John Hampton, who appears to have written way more on the subject of risk management than me, writes about the use of risk categories in this article published in Business Insurance http://www.businessinsurance.com/article/20091101/ISSUE0402/311019993
Mr. Hampton recommends against organizing risks into dozens of categories in favour of a simpler binary approach: those with risk owners and those that cross departmental lines. While I agree with his approach, it is just another valid way of doing it.
I always approached risk categorization much in the same way my old friend Mike Moghrabi used to reply to questions when he worked in a pizza parlour in high school:
Customer: How many slices are there in a medium?
Mike: How many do you want?
And there it is. In reality, like pizzas, there are lots of ways that you can carve up your risks into proper categories – a medium pizza traditionally has 8 slices but could have 16 or 32 or 64, and same goes for categorization.
I’ve observed that too often “consultants” will employ the same risk categories everywhere – I refer to these as the Basel Categories since they are usually the ones that work in banks.

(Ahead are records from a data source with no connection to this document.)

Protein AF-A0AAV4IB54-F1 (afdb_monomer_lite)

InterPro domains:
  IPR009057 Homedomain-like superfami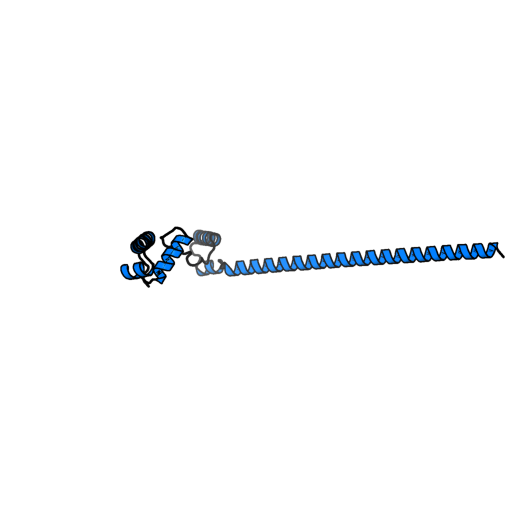ly [SSF46689] (2-76)

pLDDT: mean 89.94, std 9.68, range [51.5, 98.69]

Organism: NCBI:txid1093978

Sequence (158 aa):
MPRLSEVDRHRALGLLQEGLPISEVSLRMNINRTTIFRLRQRLHETDTVSDRSRSGRPKCTTQRQDRNLVRNHMNNRFLSASASSRQTRGRDNQQVIVIVVVVVVVVVVVVVVVVVVVVVVEVVVVVVVVVVVVVVVVVVVVVVVVVVVVVAAAAATA

Structure (mmCIF, N/CA/C/O backbone):
data_AF-A0AAV4IB54-F1
#
_entry.id   AF-A0AAV4IB54-F1
#
loop_
_atom_site.group_PDB
_atom_site.id
_atom_site.type_symbol
_atom_site.label_atom_id
_atom_site.label_alt_id
_atom_site.label_comp_id
_atom_site.label_asym_id
_atom_site.label_entity_id
_atom_site.label_seq_id
_atom_site.pdbx_PDB_ins_code
_atom_site.Cartn_x
_atom_site.Cartn_y
_atom_site.Cartn_z
_atom_site.occupancy
_atom_site.B_iso_or_equiv
_atom_site.auth_seq_id
_atom_site.auth_comp_id
_atom_site.auth_asym_id
_atom_site.auth_atom_id
_atom_site.pdbx_PDB_model_num
ATOM 1 N N . MET A 1 1 ? -18.782 10.372 39.717 1.00 51.50 1 MET A N 1
ATOM 2 C CA . MET A 1 1 ? -20.222 10.111 39.931 1.00 51.50 1 MET A CA 1
ATOM 3 C C . MET A 1 1 ? -20.422 8.615 40.124 1.00 51.50 1 MET A C 1
ATOM 5 O O . MET A 1 1 ? -19.834 7.862 39.347 1.00 51.50 1 MET A O 1
ATOM 9 N N . PRO A 1 2 ? -21.174 8.183 41.148 1.00 67.69 2 PRO A N 1
ATOM 10 C CA . PRO A 1 2 ? -21.548 6.780 41.316 1.00 67.69 2 PRO A CA 1
ATOM 11 C C . PRO A 1 2 ? -22.327 6.283 40.089 1.00 67.69 2 PRO A C 1
ATOM 13 O O . PRO A 1 2 ? -23.002 7.063 39.414 1.00 67.69 2 PRO A O 1
ATOM 16 N N . ARG A 1 3 ? -22.173 4.998 39.750 1.00 77.50 3 ARG A N 1
ATOM 17 C CA . ARG A 1 3 ? -22.921 4.393 38.640 1.00 77.50 3 ARG A CA 1
ATOM 18 C C . ARG A 1 3 ? -24.384 4.254 39.040 1.00 77.50 3 ARG A C 1
ATOM 20 O O . ARG A 1 3 ? -24.672 3.935 40.188 1.00 77.50 3 ARG A O 1
ATOM 27 N N . LEU A 1 4 ? -25.280 4.467 38.079 1.00 84.69 4 LEU A N 1
ATOM 28 C CA . LEU A 1 4 ? -26.691 4.162 38.265 1.00 84.69 4 LEU A CA 1
ATOM 29 C C . LEU A 1 4 ? -26.839 2.650 38.470 1.00 84.69 4 LEU A C 1
ATOM 31 O O . LEU A 1 4 ? -26.263 1.880 37.694 1.00 84.69 4 LEU A O 1
ATOM 35 N N . SER A 1 5 ? -27.558 2.234 39.514 1.00 89.00 5 SER A N 1
ATOM 36 C CA . SER A 1 5 ? -27.739 0.812 39.796 1.00 89.00 5 SER A CA 1
ATOM 37 C C . SER A 1 5 ? -28.497 0.127 38.654 1.00 89.00 5 SER A C 1
ATOM 39 O O . SER A 1 5 ? -29.188 0.761 37.851 1.00 89.00 5 SER A O 1
ATOM 41 N N . GLU A 1 6 ? -28.354 -1.190 38.537 1.00 89.75 6 GLU A N 1
ATOM 42 C CA . GLU A 1 6 ? -29.101 -1.951 37.535 1.00 89.75 6 GLU A CA 1
ATOM 43 C C . GLU A 1 6 ? -30.613 -1.859 37.742 1.00 89.75 6 GLU A C 1
ATOM 45 O O . GLU A 1 6 ? -31.353 -1.701 36.771 1.00 89.75 6 GLU A O 1
ATOM 50 N N . VAL A 1 7 ? -31.056 -1.860 38.999 1.00 91.00 7 VAL A N 1
ATOM 51 C CA . VAL A 1 7 ? -32.466 -1.702 39.366 1.00 91.00 7 VAL A CA 1
ATOM 52 C C . VAL A 1 7 ? -32.980 -0.325 38.945 1.00 91.00 7 VAL A C 1
ATOM 54 O O . VAL A 1 7 ? -34.026 -0.228 38.304 1.00 91.00 7 VAL A O 1
ATOM 57 N N . ASP A 1 8 ? -32.220 0.740 39.215 1.00 91.94 8 ASP A N 1
ATOM 58 C CA . ASP A 1 8 ? -32.631 2.099 38.852 1.00 91.94 8 ASP A CA 1
ATOM 59 C C . ASP A 1 8 ? -32.677 2.307 37.335 1.00 91.94 8 ASP A C 1
ATOM 61 O O . ASP A 1 8 ? -33.524 3.049 36.841 1.00 91.94 8 ASP A O 1
ATOM 65 N N . ARG A 1 9 ? -31.807 1.632 36.572 1.00 91.75 9 ARG A N 1
ATOM 66 C CA . ARG A 1 9 ? -31.869 1.657 35.103 1.00 91.75 9 ARG A CA 1
ATOM 67 C C . ARG A 1 9 ? -33.168 1.051 34.584 1.00 91.75 9 ARG A C 1
ATOM 69 O O . ARG A 1 9 ? -33.829 1.676 33.762 1.00 91.75 9 ARG A O 1
ATOM 76 N N . HIS A 1 10 ? -33.543 -0.132 35.067 1.00 93.62 10 HIS A N 1
ATOM 77 C CA . HIS A 1 10 ? -34.787 -0.782 34.649 1.00 93.62 10 HIS A CA 1
ATOM 78 C C . HIS A 1 10 ? -36.014 0.030 35.067 1.00 93.62 10 HIS A C 1
ATOM 80 O O . HIS A 1 10 ? -36.909 0.237 34.253 1.00 93.62 10 HIS A O 1
ATOM 86 N N . ARG A 1 11 ? -36.022 0.579 36.289 1.00 94.12 11 ARG A N 1
ATOM 87 C CA . ARG A 1 11 ? -37.102 1.457 36.758 1.00 94.12 11 ARG A CA 1
ATOM 88 C C . ARG A 1 11 ? -37.219 2.727 35.903 1.00 94.12 11 ARG A C 1
ATOM 90 O O . ARG A 1 11 ? -38.324 3.085 35.515 1.00 94.12 11 ARG A O 1
ATOM 97 N N . ALA A 1 12 ? -36.104 3.372 35.551 1.00 93.44 12 ALA A N 1
ATOM 98 C CA . ALA A 1 12 ? -36.114 4.543 34.671 1.00 93.44 12 ALA A CA 1
ATOM 99 C C . ALA A 1 12 ? -36.629 4.212 33.261 1.00 93.44 12 ALA A C 1
ATOM 101 O O . ALA A 1 12 ? -37.355 5.007 32.671 1.00 93.44 12 ALA A O 1
ATOM 102 N N . LEU A 1 13 ? -36.268 3.045 32.722 1.00 93.06 13 LEU A N 1
ATOM 103 C CA . LEU A 1 13 ? -36.735 2.587 31.414 1.00 93.06 13 LEU A CA 1
ATOM 104 C C . LEU A 1 13 ? -38.222 2.225 31.416 1.00 93.06 13 LEU A C 1
ATOM 106 O O . LEU A 1 13 ? -38.908 2.585 30.466 1.00 93.06 13 LEU A O 1
ATOM 110 N N . GLY A 1 14 ? -38.728 1.600 32.483 1.00 94.25 14 GLY A N 1
ATOM 111 C CA . GLY A 1 14 ? -40.159 1.330 32.649 1.00 94.25 14 GLY A CA 1
ATOM 112 C C . GLY A 1 14 ? -40.985 2.617 32.619 1.00 94.25 14 GLY A C 1
ATOM 113 O O . GLY A 1 14 ? -41.918 2.732 31.833 1.00 94.25 14 GLY A O 1
ATOM 114 N N . LEU A 1 15 ? -40.555 3.647 33.357 1.00 94.56 15 LEU A N 1
ATOM 115 C CA . LEU A 1 15 ? -41.212 4.960 33.332 1.00 94.56 15 LEU A CA 1
ATOM 116 C C . LEU A 1 15 ? -41.184 5.607 31.934 1.00 94.56 15 LEU A C 1
ATOM 118 O O . LEU A 1 15 ? -42.142 6.254 31.521 1.00 94.56 15 LEU A O 1
ATOM 122 N N . LEU A 1 16 ? -40.100 5.430 31.174 1.00 93.12 16 LEU A N 1
ATOM 123 C CA . LEU A 1 16 ? -40.030 5.916 29.793 1.00 93.12 16 LEU A CA 1
ATOM 124 C C . LEU A 1 16 ? -40.944 5.128 28.839 1.00 93.12 16 LEU A C 1
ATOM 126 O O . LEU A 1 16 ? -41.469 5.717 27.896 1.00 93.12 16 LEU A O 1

For example, market risk, credit risk and liquidity may be risk categories at a bank but should be sub-categories at a property management company or a mining company.
ERM is about using a common language, so pick categories and terms that make sense to your organization and which everyone understands.
Finally, if you get stuck, think about risk categories like a grocery list: meat, bread, produce are the categories, but sub-categories of meat include chicken, pork and beef. Once you get down to details like grain-fed-chicken-breasts, you’ve gone too far.